How to complete this task: Please set down, exactly, the line with "ATOM 72 C C" and all lines that follow it through the end of the records below.

________________________________________

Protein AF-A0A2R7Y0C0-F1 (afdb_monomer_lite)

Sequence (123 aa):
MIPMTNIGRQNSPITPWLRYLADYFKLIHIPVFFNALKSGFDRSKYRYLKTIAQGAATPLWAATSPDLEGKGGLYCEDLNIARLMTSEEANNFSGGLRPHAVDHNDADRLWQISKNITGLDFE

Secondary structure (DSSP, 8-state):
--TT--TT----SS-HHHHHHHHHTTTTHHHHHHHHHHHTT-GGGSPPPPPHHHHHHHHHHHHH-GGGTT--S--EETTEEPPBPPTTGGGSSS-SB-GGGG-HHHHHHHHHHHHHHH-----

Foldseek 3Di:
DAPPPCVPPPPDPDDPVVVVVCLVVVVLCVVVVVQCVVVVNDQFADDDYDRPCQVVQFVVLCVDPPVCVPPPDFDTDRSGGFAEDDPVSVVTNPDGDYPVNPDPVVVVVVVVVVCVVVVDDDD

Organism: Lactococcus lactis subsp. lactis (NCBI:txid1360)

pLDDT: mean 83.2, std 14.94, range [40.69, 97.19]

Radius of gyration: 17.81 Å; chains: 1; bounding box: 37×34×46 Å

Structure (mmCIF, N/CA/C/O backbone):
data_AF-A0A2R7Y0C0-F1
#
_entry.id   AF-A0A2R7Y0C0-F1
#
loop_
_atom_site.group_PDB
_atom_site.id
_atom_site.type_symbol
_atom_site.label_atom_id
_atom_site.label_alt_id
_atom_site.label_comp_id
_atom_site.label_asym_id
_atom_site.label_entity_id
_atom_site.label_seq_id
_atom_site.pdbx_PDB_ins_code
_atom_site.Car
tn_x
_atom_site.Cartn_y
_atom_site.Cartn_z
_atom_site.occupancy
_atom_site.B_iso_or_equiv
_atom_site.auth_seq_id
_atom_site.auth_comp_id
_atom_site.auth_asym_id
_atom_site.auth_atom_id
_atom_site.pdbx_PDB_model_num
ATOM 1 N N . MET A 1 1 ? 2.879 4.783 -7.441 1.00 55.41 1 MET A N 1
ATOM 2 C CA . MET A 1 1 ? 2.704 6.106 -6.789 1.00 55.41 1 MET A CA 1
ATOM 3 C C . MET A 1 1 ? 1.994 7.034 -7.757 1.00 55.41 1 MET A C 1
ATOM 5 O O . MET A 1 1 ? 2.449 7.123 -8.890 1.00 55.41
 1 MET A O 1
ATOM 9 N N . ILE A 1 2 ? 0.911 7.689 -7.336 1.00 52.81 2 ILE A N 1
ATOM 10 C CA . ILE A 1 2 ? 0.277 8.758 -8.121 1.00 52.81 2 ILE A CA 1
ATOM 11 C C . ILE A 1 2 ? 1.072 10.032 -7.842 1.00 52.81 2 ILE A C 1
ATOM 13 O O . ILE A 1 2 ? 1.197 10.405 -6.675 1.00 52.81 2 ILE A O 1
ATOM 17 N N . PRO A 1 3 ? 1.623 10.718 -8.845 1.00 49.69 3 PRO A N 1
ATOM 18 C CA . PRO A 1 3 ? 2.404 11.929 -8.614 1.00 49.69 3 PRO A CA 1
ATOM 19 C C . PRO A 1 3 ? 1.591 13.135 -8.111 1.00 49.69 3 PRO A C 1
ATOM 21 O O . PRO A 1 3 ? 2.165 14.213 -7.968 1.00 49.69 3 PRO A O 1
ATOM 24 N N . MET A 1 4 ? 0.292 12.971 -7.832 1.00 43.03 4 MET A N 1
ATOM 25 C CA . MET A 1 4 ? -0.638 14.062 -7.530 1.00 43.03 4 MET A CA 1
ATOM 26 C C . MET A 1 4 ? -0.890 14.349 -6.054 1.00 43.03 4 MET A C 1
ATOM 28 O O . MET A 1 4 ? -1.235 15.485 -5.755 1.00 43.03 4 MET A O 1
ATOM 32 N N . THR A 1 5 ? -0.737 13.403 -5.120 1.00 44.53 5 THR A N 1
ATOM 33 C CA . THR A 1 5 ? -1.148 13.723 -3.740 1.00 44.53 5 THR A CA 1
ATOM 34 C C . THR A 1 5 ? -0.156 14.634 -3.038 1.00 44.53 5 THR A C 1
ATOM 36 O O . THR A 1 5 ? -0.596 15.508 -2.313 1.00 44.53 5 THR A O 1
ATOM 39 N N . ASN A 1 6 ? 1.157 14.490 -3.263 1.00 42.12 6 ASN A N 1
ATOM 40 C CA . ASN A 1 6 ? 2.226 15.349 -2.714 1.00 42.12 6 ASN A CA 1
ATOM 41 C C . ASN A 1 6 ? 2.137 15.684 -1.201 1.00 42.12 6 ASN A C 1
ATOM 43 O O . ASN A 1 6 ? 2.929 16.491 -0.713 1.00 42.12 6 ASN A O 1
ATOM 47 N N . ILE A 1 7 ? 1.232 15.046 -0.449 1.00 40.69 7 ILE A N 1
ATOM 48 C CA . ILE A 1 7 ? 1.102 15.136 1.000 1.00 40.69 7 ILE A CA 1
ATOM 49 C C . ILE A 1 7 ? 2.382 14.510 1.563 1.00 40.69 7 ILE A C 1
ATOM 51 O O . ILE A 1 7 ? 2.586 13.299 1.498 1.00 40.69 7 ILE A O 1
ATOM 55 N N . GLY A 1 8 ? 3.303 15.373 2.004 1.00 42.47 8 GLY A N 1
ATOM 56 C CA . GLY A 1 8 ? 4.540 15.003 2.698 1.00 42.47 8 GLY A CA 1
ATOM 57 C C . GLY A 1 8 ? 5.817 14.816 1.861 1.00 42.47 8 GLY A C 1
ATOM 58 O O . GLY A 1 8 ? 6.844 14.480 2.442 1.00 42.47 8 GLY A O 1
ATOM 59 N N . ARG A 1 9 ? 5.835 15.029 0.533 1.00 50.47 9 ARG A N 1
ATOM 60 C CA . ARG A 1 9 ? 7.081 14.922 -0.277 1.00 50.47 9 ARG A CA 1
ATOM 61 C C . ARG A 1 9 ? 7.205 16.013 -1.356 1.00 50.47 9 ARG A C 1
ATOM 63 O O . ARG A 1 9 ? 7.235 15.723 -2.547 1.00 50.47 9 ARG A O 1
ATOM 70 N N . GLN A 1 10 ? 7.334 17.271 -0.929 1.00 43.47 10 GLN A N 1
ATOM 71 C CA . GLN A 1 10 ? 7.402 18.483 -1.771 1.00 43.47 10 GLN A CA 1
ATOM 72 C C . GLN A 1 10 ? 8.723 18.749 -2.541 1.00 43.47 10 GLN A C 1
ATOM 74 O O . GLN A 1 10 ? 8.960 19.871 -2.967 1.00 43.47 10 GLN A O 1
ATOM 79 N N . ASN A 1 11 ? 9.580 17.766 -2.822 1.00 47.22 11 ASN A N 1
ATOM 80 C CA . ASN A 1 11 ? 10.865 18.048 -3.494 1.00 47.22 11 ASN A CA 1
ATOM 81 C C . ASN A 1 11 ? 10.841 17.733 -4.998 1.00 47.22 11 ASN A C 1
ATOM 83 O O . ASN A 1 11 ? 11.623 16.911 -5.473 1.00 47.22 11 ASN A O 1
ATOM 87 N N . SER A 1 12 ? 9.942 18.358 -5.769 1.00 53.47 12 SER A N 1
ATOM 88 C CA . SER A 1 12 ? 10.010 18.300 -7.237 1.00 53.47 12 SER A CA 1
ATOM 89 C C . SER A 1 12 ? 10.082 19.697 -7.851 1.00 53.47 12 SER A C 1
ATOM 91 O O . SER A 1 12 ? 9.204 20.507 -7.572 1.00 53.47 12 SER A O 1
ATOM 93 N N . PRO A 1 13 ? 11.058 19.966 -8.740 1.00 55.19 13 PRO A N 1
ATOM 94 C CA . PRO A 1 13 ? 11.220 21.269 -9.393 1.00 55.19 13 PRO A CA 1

________________________________________

Output below:
ATOM 72 C C . GLN A 1 10 ? 8.723 18.749 -2.541 1.00 43.47 10 GLN A C 1
ATOM 74 O O . GLN A 1 10 ? 8.960 19.871 -2.967 1.00 43.47 10 GLN A O 1
ATOM 79 N N . ASN A 1 11 ? 9.580 17.766 -2.822 1.00 47.22 11 ASN A N 1
ATOM 80 C CA . ASN A 1 11 ? 10.865 18.048 -3.494 1.00 47.22 11 ASN A CA 1
ATOM 81 C C . ASN A 1 11 ? 10.841 17.733 -4.998 1.00 47.22 11 ASN A C 1
ATOM 83 O O . ASN A 1 11 ? 11.623 16.911 -5.473 1.00 47.22 11 ASN A O 1
ATOM 87 N N . SER A 1 12 ? 9.942 18.358 -5.769 1.00 53.47 12 SER A N 1
ATOM 88 C CA . SER A 1 12 ? 10.010 18.300 -7.237 1.00 53.47 12 SER A CA 1
ATOM 89 C C . SER A 1 12 ? 10.082 19.697 -7.851 1.00 53.47 12 SER A C 1
ATOM 91 O O . SER A 1 12 ? 9.204 20.507 -7.572 1.00 53.47 12 SER A O 1
ATOM 93 N N . PRO A 1 13 ? 11.058 19.966 -8.740 1.00 55.19 13 PRO A N 1
ATOM 94 C CA . PRO A 1 13 ? 11.220 21.269 -9.393 1.00 55.19 13 PRO A CA 1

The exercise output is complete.